3) I will not let her boyfriend slept over.

I can deal with 1 and 2 but as a parent I don't like not knowing.
3 I don't know how to deal with this. At this age I was married. so I need advice on this. 

she says that if I can not deal with it she is moving out.
I dont want that she is in school and well she needs to stay there in order to get a job. 

Also the fact that she never wants to come home because she puts it it's not a home. Her father is always yelling at her to get up and go to school or that she is not good enough and he calls her names. I really don't know what to do I'm trying to make this all work there is 25 years invested in this and well I'm not happy either. She tells me I want her around all the time. not sure if that his true but I feel that it is because I'm trying to replace her with friends that I don't have. That I have to correct she is 21 and has her own life it is about time I get mine. That I understand. 

I can go on and on here but I don't think that I should so can someone advise me on the best way to keep my daughter happy and tell me what I should do about #3


----------



## TNgirl232 (Oct 5, 2008)

Two things - first - she's an adult. You need to let her be one. Calling constantly etc - not how an adult is treated - but how a child is treated. As for the boyfriend - she's 21, they are having sex...I think your just going to have to get over it.

Second - Its your house- your rules. If she can't live with your rules...then she can move out. If you don't want her to move out - update your rules. Its up to you to decide which you want.


----------



## HappyHer (Nov 12, 2009)

First off, the father needs to be talked to. Calling names is emotionally abusive behavior and that isn't going to help your daughter in life to have those issues with her dad.

Second, back off of her. She's an adult. If she wants to move out, that's up to her. Be supportive instead of trying to manage her life for her. I wouldn't want to be around someone that was yelling and calling me names either.

Third - Your house, your rules. You don't have to allow her boyfriend to spend the night with her in your own home if you aren't comfortable with that. 

Many people live on their own, work, and go to school. If she can handle that, then it may be better for all of you. Allow her to make those life choices for herself, if it doesn't work, she can always move back, and hopefully without the continued verbal abuse.


----------



## artieb (Nov 11, 2009)

What kind of relationship do you (plural "you", meaning both you and your husband) want with her, both now and in the longer term?

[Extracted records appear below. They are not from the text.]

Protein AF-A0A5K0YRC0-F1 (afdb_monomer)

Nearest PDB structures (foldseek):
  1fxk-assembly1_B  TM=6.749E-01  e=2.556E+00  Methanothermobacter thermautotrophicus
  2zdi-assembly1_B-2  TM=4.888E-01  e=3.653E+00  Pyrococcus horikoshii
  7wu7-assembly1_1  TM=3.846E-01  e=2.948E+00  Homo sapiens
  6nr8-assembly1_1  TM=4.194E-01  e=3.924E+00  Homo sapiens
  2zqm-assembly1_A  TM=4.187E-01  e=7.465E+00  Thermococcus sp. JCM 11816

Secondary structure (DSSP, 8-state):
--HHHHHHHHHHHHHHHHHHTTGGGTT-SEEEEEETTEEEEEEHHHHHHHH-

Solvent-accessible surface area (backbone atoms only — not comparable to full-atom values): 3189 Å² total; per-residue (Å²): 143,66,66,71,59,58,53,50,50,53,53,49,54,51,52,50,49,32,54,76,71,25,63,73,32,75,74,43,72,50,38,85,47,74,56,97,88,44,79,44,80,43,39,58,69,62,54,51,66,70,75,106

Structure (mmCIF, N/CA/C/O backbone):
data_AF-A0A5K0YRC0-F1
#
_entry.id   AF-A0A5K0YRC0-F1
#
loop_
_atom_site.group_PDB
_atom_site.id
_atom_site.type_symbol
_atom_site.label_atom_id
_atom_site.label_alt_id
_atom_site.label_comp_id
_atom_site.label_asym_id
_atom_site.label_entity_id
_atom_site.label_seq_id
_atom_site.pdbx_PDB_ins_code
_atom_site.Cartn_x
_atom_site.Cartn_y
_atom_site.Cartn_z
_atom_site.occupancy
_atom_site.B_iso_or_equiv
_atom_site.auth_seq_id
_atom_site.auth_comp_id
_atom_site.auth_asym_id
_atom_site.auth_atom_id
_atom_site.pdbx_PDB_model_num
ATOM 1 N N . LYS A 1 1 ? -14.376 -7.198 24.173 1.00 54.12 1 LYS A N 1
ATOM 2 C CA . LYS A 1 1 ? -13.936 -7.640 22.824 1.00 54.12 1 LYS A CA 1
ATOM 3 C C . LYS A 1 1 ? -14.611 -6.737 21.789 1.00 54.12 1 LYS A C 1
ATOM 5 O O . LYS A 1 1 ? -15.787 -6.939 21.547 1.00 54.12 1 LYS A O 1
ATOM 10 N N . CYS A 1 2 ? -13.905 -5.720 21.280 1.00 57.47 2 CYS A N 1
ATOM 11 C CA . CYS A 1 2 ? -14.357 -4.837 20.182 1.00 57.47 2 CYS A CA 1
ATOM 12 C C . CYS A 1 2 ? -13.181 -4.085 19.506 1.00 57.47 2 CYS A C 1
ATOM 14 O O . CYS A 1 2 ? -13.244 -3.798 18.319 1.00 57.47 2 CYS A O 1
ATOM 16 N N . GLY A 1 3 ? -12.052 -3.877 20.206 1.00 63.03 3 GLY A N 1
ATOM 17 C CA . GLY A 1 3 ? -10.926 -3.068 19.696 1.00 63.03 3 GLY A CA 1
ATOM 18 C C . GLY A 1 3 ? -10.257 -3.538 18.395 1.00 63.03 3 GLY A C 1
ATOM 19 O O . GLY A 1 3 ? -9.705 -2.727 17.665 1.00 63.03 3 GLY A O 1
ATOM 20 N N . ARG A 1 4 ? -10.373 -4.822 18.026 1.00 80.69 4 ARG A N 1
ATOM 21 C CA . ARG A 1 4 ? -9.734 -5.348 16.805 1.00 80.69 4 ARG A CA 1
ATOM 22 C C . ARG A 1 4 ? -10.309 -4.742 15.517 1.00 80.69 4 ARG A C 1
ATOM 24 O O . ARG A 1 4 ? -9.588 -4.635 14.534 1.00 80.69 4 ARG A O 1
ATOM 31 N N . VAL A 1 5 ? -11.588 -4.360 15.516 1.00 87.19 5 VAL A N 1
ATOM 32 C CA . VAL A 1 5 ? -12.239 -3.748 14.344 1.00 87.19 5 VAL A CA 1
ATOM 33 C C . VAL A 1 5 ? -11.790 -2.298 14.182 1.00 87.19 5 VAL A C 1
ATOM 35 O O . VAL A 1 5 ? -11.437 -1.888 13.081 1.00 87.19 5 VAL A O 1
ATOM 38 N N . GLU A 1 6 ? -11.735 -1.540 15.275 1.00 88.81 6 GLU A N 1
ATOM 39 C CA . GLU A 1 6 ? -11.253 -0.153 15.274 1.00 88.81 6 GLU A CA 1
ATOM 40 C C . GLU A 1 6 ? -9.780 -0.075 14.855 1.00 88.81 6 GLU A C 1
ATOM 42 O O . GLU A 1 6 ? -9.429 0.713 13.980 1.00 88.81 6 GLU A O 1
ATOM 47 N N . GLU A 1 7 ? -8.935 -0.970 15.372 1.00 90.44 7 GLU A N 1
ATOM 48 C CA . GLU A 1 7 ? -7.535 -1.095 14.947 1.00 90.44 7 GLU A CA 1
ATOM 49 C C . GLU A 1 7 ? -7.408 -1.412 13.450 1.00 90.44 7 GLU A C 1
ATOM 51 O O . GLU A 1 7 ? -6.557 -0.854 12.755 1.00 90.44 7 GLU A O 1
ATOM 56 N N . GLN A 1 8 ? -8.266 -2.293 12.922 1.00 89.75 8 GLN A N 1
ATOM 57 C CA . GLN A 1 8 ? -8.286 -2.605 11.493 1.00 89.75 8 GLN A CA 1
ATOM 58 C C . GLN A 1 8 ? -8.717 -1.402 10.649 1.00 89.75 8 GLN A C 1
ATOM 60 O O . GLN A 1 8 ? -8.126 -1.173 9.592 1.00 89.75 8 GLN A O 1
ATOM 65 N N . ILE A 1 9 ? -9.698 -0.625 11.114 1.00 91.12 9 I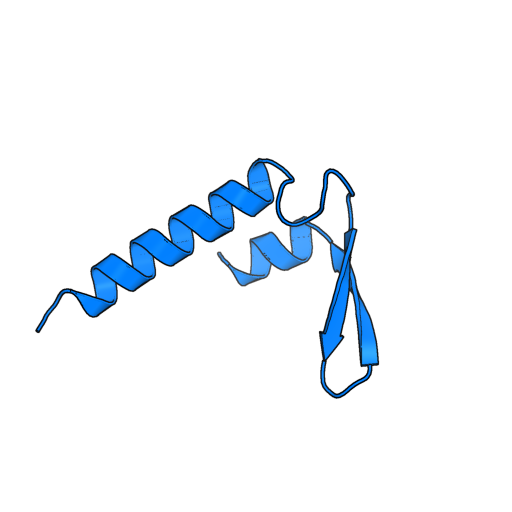LE A N 1
ATOM 66 C CA . ILE A 1 9 ? -10.158 0.601 10.453 1.00 91.12 9 ILE A CA 1
ATOM 67 C C . ILE A 1 9 ? -9.036 1.642 10.414 1.00 91.12 9 ILE A C 1
ATOM 69 O O . ILE A 1 9 ? -8.763 2.201 9.351 1.00 91.12 9 ILE A O 1
ATOM 73 N N . GLU A 1 10 ? -8.351 1.877 11.533 1.00 93.44 10 GLU A N 1
ATOM 74 C CA . GLU A 1 10 ? -7.246 2.839 11.591 1.00 93.44 10 GLU A CA 1
ATOM 75 C C . GLU A 1 10 ? -6.072 2.412 10.702 1.00 93.44 10 GLU A C 1
ATOM 77 O O . GLU A 1 10 ? -5.537 3.222 9.940 1.00 93.44 10 GLU A O 1
ATOM 82 N N . LEU A 1 11 ? -5.743 1.118 10.678 1.00 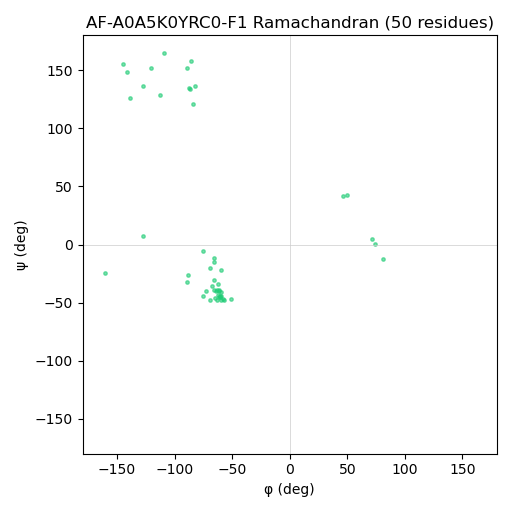91.75 11 LEU A N 1
ATOM 83 C CA . LEU A 1 11 ? -4.728 0.583 9.771 1.00 91.75 11 LEU A CA 1
ATOM 84 C C . LEU A 1 11 ? -5.104 0.788 8.293 1.00 91.75 11 LEU A C 1
ATOM 86 O O . LEU A 1 11 ? -4.242 1.090 7.463 1.00 91.75 11 LEU A O 1
ATOM 90 N N . LEU A 1 12 ? -6.380 0.616 7.945 1.00 91.31 12 LEU A N 1
ATOM 91 C CA . LEU A 1 12 ? -6.896 0.851 6.594 1.00 91.31 12 LEU A CA 1
ATOM 92 C C . LEU A 1 12 ? -6.791 2.329 6.200 1.00 91.31 12 LEU A C 1
ATOM 94 O O . LEU A 1 12 ? -6.271 2.636 5.125 1.00 91.31 12 LEU A O 1
ATOM 98 N N . LYS A 1 13 ? -7.197 3.245 7.086 1.00 91.94 13 LYS A N 1
ATOM 99 C CA . LYS A 1 13 ? -7.071 4.694 6.869 1.00 91.94 13 LYS A CA 1
ATOM 100 C C . LYS A 1 13 ? -5.616 5.112 6.665 1.00 91.94 13 LYS A C 1
ATOM 102 O O . LYS A 1 13 ? -5.321 5.854 5.727 1.00 91.94 13 LYS A O 1
ATOM 107 N N . GLN A 1 14 ? -4.696 4.602 7.486 1.00 92.06 14 GLN A N 1
ATOM 108 C CA . GLN A 1 14 ? -3.268 4.896 7.358 1.00 92.06 14 GLN A CA 1
ATOM 109 C C . GLN A 1 14 ? -2.710 4.417 6.010 1.00 92.06 14 GLN A C 1
ATOM 111 O O . GLN A 1 14 ? -2.017 5.173 5.329 1.00 92.06 14 GLN A O 1
ATOM 116 N N . LYS A 1 15 ? -3.054 3.195 5.579 1.00 90.75 15 LYS A N 1
ATOM 117 C CA . LYS A 1 15 ? -2.628 2.656 4.276 1.00 90.75 15 LYS A CA 1
ATOM 118 C C . LYS A 1 15 ? -3.121 3.508 3.111 1.00 90.75 15 LYS A C 1
ATOM 120 O O . LYS A 1 15 ? -2.333 3.820 2.223 1.00 90.75 15 LYS A O 1
ATOM 125 N N . LEU A 1 16 ? -4.393 3.912 3.125 1.00 90.12 16 LEU A N 1
ATOM 126 C CA . LEU A 1 16 ? -4.943 4.802 2.100 1.00 90.12 16 LEU A CA 1
ATOM 127 C C . LEU A 1 16 ? -4.201 6.141 2.076 1.00 90.12 16 LEU A C 1
ATOM 129 O O . LEU A 1 16 ? -3.809 6.596 1.003 1.00 90.12 16 LEU A O 1
ATOM 133 N N . ARG A 1 17 ? -3.930 6.736 3.244 1.00 91.19 17 ARG A N 1
ATOM 134 C CA . ARG A 1 17 ? -3.186 7.998 3.352 1.00 91.19 17 ARG A CA 1
ATOM 135 C C . ARG A 1 17 ? -1.804 7.908 2.703 1.00 91.19 17 ARG A C 1
ATOM 137 O O . ARG A 1 17 ? -1.474 8.758 1.883 1.00 91.19 17 ARG A O 1
ATOM 144 N N . MET A 1 18 ? -1.045 6.854 2.999 1.00 89.44 18 MET A N 1
ATOM 145 C CA . MET A 1 18 ? 0.284 6.635 2.413 1.00 89.44 18 MET A CA 1
ATOM 146 C C . MET A 1 18 ? 0.238 6.452 0.888 1.00 89.44 18 MET A C 1
ATOM 148 O O . MET A 1 18 ? 1.169 6.851 0.189 1.00 89.44 18 MET A O 1
ATOM 152 N N . ILE A 1 19 ? -0.829 5.840 0.357 1.00 87.75 19 ILE A N 1
ATOM 153 C CA . ILE A 1 19 ? -1.024 5.687 -1.092 1.00 87.75 19 ILE A CA 1
ATOM 154 C C . ILE A 1 19 ? -1.317 7.048 -1.735 1.00 87.75 19 ILE A C 1
ATOM 156 O O . ILE A 1 19 ? -0.666 7.400 -2.717 1.00 87.75 19 ILE A O 1
ATOM 160 N N . TYR A 1 20 ? -2.238 7.836 -1.169 1.00 85.81 20 TYR A N 1
ATOM 161 C CA . TYR A 1 20 ? -2.602 9.155 -1.702 1.00 85.81 20 TYR A CA 1
ATOM 162 C C . TYR A 1 20 ? -1.480 10.191 -1.588 1.00 85.81 20 TYR A C 1
ATOM 164 O O . TYR A 1 20 ? -1.309 10.999 -2.495 1.00 85.81 20 TYR A O 1
ATOM 172 N N . GLN A 1 21 ? -0.692 10.156 -0.512 1.00 87.12 21 GLN A N 1
ATOM 173 C CA . GLN A 1 21 ? 0.472 11.033 -0.335 1.00 87.12 21 GLN A CA 1
ATOM 174 C C . GLN A 1 21 ? 1.677 10.604 -1.189 1.00 87.12 21 GLN A C 1
ATOM 176 O O . GLN A 1 21 ? 2.689 11.295 -1.220 1.00 87.12 21 GLN A O 1
ATOM 181 N N . GLY A 1 22 ? 1.594 9.463 -1.884 1.00 84.06 22 GLY A N 1
ATOM 182 C CA . GLY A 1 22 ? 2.683 8.932 -2.703 1.00 84.06 22 GLY A CA 1
ATOM 183 C C . GLY A 1 22 ? 3.841 8.330 -1.899 1.00 84.06 22 GLY A C 1
ATOM 184 O O . GLY A 1 22 ? 4.789 7.821 -2.499 1.00 84.06 22 GLY A O 1
ATOM 185 N N . GLU A 1 23 ? 3.759 8.323 -0.565 1.00 87.50 23 GLU A N 1
ATOM 186 C CA . GLU A 1 23 ? 4.763 7.747 0.337 1.00 87.50 23 GLU A CA 1
ATOM 187 C C . GLU A 1 23 ? 4.936 6.244 0.097 1.00 87.50 23 GLU A C 1
ATOM 189 O O . GLU A 1 23 ? 6.054 5.743 0.050 1.00 87.50 23 GLU A O 1
ATOM 194 N N . ALA A 1 24 ? 3.842 5.520 -0.164 1.00 86.25 24 ALA A N 1
ATOM 195 C CA . ALA A 1 24 ? 3.884 4.080 -0.429 1.00 86.25 24 ALA A CA 1
ATOM 196 C C . ALA A 1 24 ? 4.616 3.704 -1.737 1.00 86.25 24 ALA A C 1
ATOM 198 O O . ALA A 1 24 ? 4.888 2.524 -1.978 1.00 86.25 24 ALA A O 1
ATOM 199 N N . PHE A 1 25 ? 4.907 4.688 -2.591 1.00 90.00 25 PHE A N 1
ATOM 200 C CA . PHE A 1 25 ? 5.551 4.513 -3.890 1.00 90.00 25 PHE A CA 1
ATOM 201 C C . PHE A 1 25 ? 6.783 5.418 -4.067 1.00 90.00 25 PHE A C 1
ATOM 203 O O . PHE A 1 25 ? 7.344 5.473 -5.161 1.00 90.00 25 PHE A O 1
ATOM 210 N N . ASN A 1 26 ? 7.223 6.123 -3.017 1.00 86.75 26 ASN A N 1
ATOM 211 C CA . ASN A 1 26 ? 8.302 7.118 -3.058 1.00 86.75 26 ASN A CA 1
ATOM 212 C C . ASN A 1 26 ? 8.125 8.143 -4.198 1.00 86.75 26 ASN A C 1
ATOM 214 O O . ASN A 1 26 ? 9.065 8.424 -4.942 1.00 86.75 26 ASN A O 1
ATOM 218 N N . GLY A 1 27 ? 6.895 8.626 -4.399 1.00 84.94 27 GLY A N 1
ATOM 219 C CA . GLY A 1 27 ? 6.553 9.569 -5.470 1.00 84.94 27 GLY A CA 1
ATOM 220 C C . GLY A 1 27 ? 6.551 8.976 -6.887 1.00 84.94 27 GLY A C 1
ATOM 221 O O . GLY A 1 27 ? 6.354 9.708 -7.854 1.00 84.94 27 GLY A O 1
ATOM 222 N N . LYS A 1 28 ? 6.757 7.662 -7.044 1.00 90.38 28 LYS A N 1
ATOM 223 C CA . LYS A 1 28 ? 6.710 6.981 -8.345 1.00 90.38 28 LYS A CA 1
ATOM 224 C C . LYS A 1 28 ? 5.288 6.506 -8.665 1.00 90.38 28 LYS A C 1
ATOM 226 O O . LYS A 1 28 ? 4.539 6.148 -7.762 1.00 90.38 28 LYS A O 1
ATOM 231 N N . PRO A 1 29 ? 4.912 6.398 -9.950 1.00 88.12 29 PRO A N 1
ATOM 232 C CA . PRO A 1 29 ? 3.600 5.871 -10.340 1.00 88.12 29 PRO A CA 1
ATOM 233 C C . PRO A 1 29 ? 3.442 4.362 -10.072 1.00 88.12 29 PRO A C 1
ATOM 235 O O . PRO A 1 29 ? 2.321 3.850 -10.010 1.00 88.12 29 PRO A O 1
ATOM 238 N N . THR A 1 30 ? 4.560 3.640 -9.924 1.00 93.06 30 THR A N 1
ATOM 239 C CA . THR A 1 30 ? 4.599 2.186 -9.725 1.00 93.06 30 THR A CA 1
ATOM 240 C C . THR A 1 30 ? 5.679 1.777 -8.726 1.00 93.06 30 THR A C 1
ATOM 242 O O . THR A 1 30 ? 6.756 2.375 -8.702 1.00 93.06 30 THR A O 1
ATOM 245 N N . LYS A 1 31 ? 5.437 0.699 -7.975 1.00 93.44 31 LYS A N 1
ATOM 246 C CA . LYS A 1 31 ? 6.409 0.046 -7.083 1.00 93.44 31 LYS A CA 1
ATOM 247 C C . LYS A 1 31 ? 6.625 -1.406 -7.496 1.00 93.44 31 LYS A C 1
ATOM 249 O O . LYS A 1 31 ? 5.724 -2.039 -8.039 1.00 93.44 31 LYS A O 1
ATOM 254 N N . THR A 1 32 ? 7.801 -1.954 -7.215 1.00 92.75 32 THR A N 1
ATOM 255 C CA . THR A 1 32 ? 8.065 -3.381 -7.436 1.00 92.75 32 THR A CA 1
ATOM 256 C C . THR A 1 32 ? 7.567 -4.181 -6.239 1.00 92.75 32 THR A C 1
ATOM 258 O O . THR A 1 32 ? 8.036 -3.981 -5.121 1.00 92.75 32 THR A O 1
ATOM 261 N N . ALA A 1 33 ? 6.651 -5.112 -6.474 1.00 91.06 33 ALA A N 1
ATOM 262 C CA . ALA A 1 33 ? 6.177 -6.077 -5.492 1.00 91.06 33 ALA A CA 1
ATOM 263 C C . ALA A 1 33 ? 6.680 -7.487 -5.830 1.00 91.06 33 ALA A C 1
ATOM 265 O O . ALA A 1 33 ? 7.154 -7.755 -6.940 1.00 91.06 33 ALA A O 1
ATOM 266 N N . ARG A 1 34 ? 6.594 -8.400 -4.854 1.00 94.44 34 ARG A N 1
ATOM 267 C CA . ARG A 1 34 ? 6.891 -9.821 -5.056 1.00 94.44 34 ARG A CA 1
ATOM 268 C C . ARG A 1 34 ? 5.760 -10.715 -4.578 1.00 94.44 34 ARG A C 1
ATOM 270 O O . ARG A 1 34 ? 5.235 -10.517 -3.490 1.00 94.44 34 ARG A O 1
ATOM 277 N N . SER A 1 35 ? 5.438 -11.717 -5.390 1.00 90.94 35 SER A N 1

If the money situation is bad enough, she may stay with you even though she wants to go, but is that the kind of relationship you want with a family member? And when she does finally go, do you ever want to hear from her again?

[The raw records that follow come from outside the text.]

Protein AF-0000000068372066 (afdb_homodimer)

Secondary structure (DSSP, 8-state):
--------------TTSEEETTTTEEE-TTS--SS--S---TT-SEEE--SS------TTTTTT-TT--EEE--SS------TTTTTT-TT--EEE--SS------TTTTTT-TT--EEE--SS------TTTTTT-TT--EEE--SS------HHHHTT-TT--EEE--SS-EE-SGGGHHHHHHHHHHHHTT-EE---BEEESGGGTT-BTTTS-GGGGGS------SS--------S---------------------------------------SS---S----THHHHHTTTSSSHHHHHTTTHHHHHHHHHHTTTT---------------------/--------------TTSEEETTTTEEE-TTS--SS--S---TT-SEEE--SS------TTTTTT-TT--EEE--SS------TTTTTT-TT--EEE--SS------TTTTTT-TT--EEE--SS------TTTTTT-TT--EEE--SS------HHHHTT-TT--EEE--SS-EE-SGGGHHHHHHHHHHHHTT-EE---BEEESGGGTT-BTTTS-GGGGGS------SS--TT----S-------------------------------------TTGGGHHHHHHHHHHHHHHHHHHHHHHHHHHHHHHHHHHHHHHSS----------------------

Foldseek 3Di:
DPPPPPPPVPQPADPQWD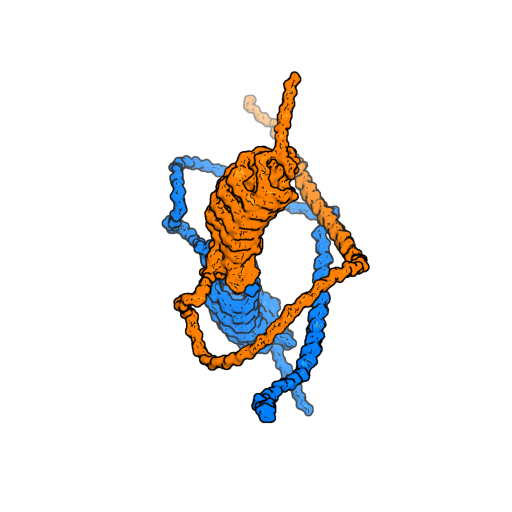ADPVQLETANDPRQDQAQDPSHGLQRAHYHHEHYAHADDDLCRCPSNCNYAEYAHEHYAHADDDLNNCVSPLNYAYYHHEAYAHADDDLNNCVRPLNHAYDEPENYAYAADDANSCQRHQNHAYYEHYQYAYAEYDLNRCVNNNNYAEYEHYNYAYAQALRRLNVLVNVVVCVVVRHDYDFHAYCPDPVRGRPGSNPDDSVRRVGDDPPPPVPDPPDDPCPDPPPPPDDDDDDDDDDDDDDDDDDDDPDDDPDDDDDDDPPDDPPPPPDPDDPPVPVPCCCPPVPVPPPVVVVPVVVVVVVVVVPCPVPDPPDDPDDDDDPDPPPD/DPPPPPPPVPQPADPQWDADPVQLETANDQRQDQAQDPSHGLQRAHYHHEHYAHADDDLCRCPSNCNYAYYAHEHYAHADDDLNNCVSPLNYAYYHHYAYAHADDDLNNCVRPLNHAYYEPENYAYAADDANNCQRHQNHAYYEHYQYAYAEYDLNRCVNNNNYAEYEHYNYAYAQALRRLRVLVNVVVCVVVRHDYDFHAYCPDPVRGRPGSNPDDSVRRVGDDPPPPVPDPDDPPCPPPPPDPDDDDDDDDDDDDDDDDDDPDDDDDDDDPDDPPPVPPPPPPVVVPVVVVVVVVVVVVVVVVVVVVVVVVVVVVVVVPPVVPPPDDPPPDDDDPDDDDDDD

Structure (mmCIF, N/CA/C/O backbone):
data_AF-0000000068372066-model_v1
#
loop_
_entity.id
_entity.type
_entity.pdbx_description
1 polymer 'Leucine rich repeats and transmembrane domains 2'
#
loop_
_atom_site.group_PDB
_atom_site.id
_atom_site.type_symbol
_atom_site.label_atom_id
_atom_site.label_alt_id
_atom_site.label_comp_id
_atom_site.label_asym_id
_atom_site.label_entity_id
_atom_site.label_seq_id
_atom_site.pdbx_PDB_ins_code
_atom_site.Cartn_x
_atom_site.Cartn_y
_atom_site.Cartn_z
_atom_site.occupancy
_atom_site.B_iso_or_equiv
_atom_site.auth_seq_id
_atom_site.auth_comp_id
_atom_site.auth_asym_id
_atom_site.auth_atom_id
_atom_site.pdbx_PDB_model_num
ATOM 1 N N . SER A 1 1 ? -29.234 -68.062 -3.617 1 28.41 1 SER A N 1
ATOM 2 C CA . SER A 1 1 ? -28.062 -67.5 -2.971 1 28.41 1 SER A CA 1
ATOM 3 C C . SER A 1 1 ? -27.109 -66.875 -3.994 1 28.41 1 SER A C 1
ATOM 5 O O . SER A 1 1 ? -26.391 -67.625 -4.688 1 28.41 1 SER A O 1
ATOM 7 N N . SER A 1 2 ? -27.531 -65.875 -4.809 1 35.16 2 SER A N 1
ATOM 8 C CA . SER A 1 2 ? -26.891 -65.062 -5.844 1 35.16 2 SER A CA 1
ATOM 9 C C . SER A 1 2 ? -25.656 -64.375 -5.301 1 35.16 2 SER A C 1
ATOM 11 O O . SER A 1 2 ? -25.781 -63.5 -4.422 1 35.16 2 SER A O 1
ATOM 13 N N . GLY A 1 3 ? -24.516 -65.062 -5.156 1 34.19 3 GLY A N 1
ATOM 14 C CA . GLY A 1 3 ? -23.25 -64.438 -4.758 1 34.19 3 GLY A CA 1
ATOM 15 C C . GLY A 1 3 ? -22.891 -63.219 -5.543 1 34.19 3 GLY A C 1
ATOM 16 O O . GLY A 1 3 ? -22.812 -63.25 -6.773 1 34.19 3 GLY A O 1
ATOM 17 N N . LEU A 1 4 ? -23.344 -62.062 -5.152 1 37.56 4 LEU A N 1
ATOM 18 C CA . LEU A 1 4 ? -22.812 -60.781 -5.621 1 37.56 4 LEU A CA 1
ATOM 19 C C . LEU A 1 4 ? -21.297 -60.781 -5.617 1 37.56 4 LEU A C 1
ATOM 21 O O . LEU A 1 4 ? -20.672 -60.875 -4.555 1 37.56 4 LEU A O 1
ATOM 25 N N . SER A 1 5 ? -20.688 -61.5 -6.523 1 39.34 5 SER A N 1
ATOM 26 C CA . SER A 1 5 ? -19.25 -61.375 -6.711 1 39.34 5 SER A CA 1
ATOM 27 C C . SER A 1 5 ? -18.844 -59.906 -6.785 1 39.34 5 SER A C 1
ATOM 29 O O . SER A 1 5 ? -19.375 -59.156 -7.605 1 39.34 5 SER A O 1
ATOM 31 N N . SER A 1 6 ? -18.656 -59.281 -5.66 1 41.41 6 SER A N 1
ATOM 32 C CA . SER A 1 6 ? -17.922 -58.031 -5.676 1 41.41 6 SER A CA 1
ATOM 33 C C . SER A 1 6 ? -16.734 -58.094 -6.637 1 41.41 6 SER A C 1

Right now it sounds like she may end up spending all her holidays with her boyfriend/husband's family. If she's a horrible disappointment who needs to be yelled at a lot, maybe you'll be just as glad to see the last of her. Only you can decide that.

Calling every 20 minutes is a bit extreme, it seems to me. My son tells me that some of his professors require all cell phones to be switched off at the start of class, and sometimes he forgets to turn his back on afterwards. What do you think it's like to check your messages and have a half-dozen from the same person?

I've recommended this to lots of other people, and it's old but the things it says haven't changed a whit in the 73 years since it was published: you and your husband should sit down and read _How To Win Friends And Influence People_, by Dale Carnegie. Think over all your interactions with your daughter for the past month, and see if there's anything you did which is on Carnegie's "Do Not" list. See how many things on the "Do" list you have neglected for the last month.

You really can change how people act by how you treat them, but not if they think you're the enemy. In the next few years, she'll be moving out. If you hope to still have any kind of relationship with her after that, you should start right now to fix the situation you're in.

You can start, and score big points, and probably smooth over a lot of stuff, with a good compromise: "I've been thinking, and you're right: calling as often as I do is excessive. And I don't mean to be intrusive when I want to know where you'll be and who you'll be with. It's not like I want you to get my permission first, or anything, I just worry. If I know you'll be back at 11, then at 10:30 I don't have anything to worry about because I know the schedule. But without knowing your schedule, I can't know if you're late so I worry until you get back. So, if you'll work to ensure that I've got a schedule, I'll try to keep my worries to a minimum and not call you all day. Okay?"

As for #3, just be honest: "I know it matters to you, but that's just more than I can handle. I'm sorry. Let's fix the things we can get to agreement on for right now."

Also, how nice is her basement bedroom? If she doesn't like it down there, maybe it could be improved or she could relocate to elsewhere in the house.

But the biggest thing is that you need to make a welcoming home. Not just for guests, but for the people who live there, too.


----------



## turnera (Jan 22, 2010)

I would also recommend that YOU speak to your husband and let him know that negative language will no longer be allowed in your house.


----------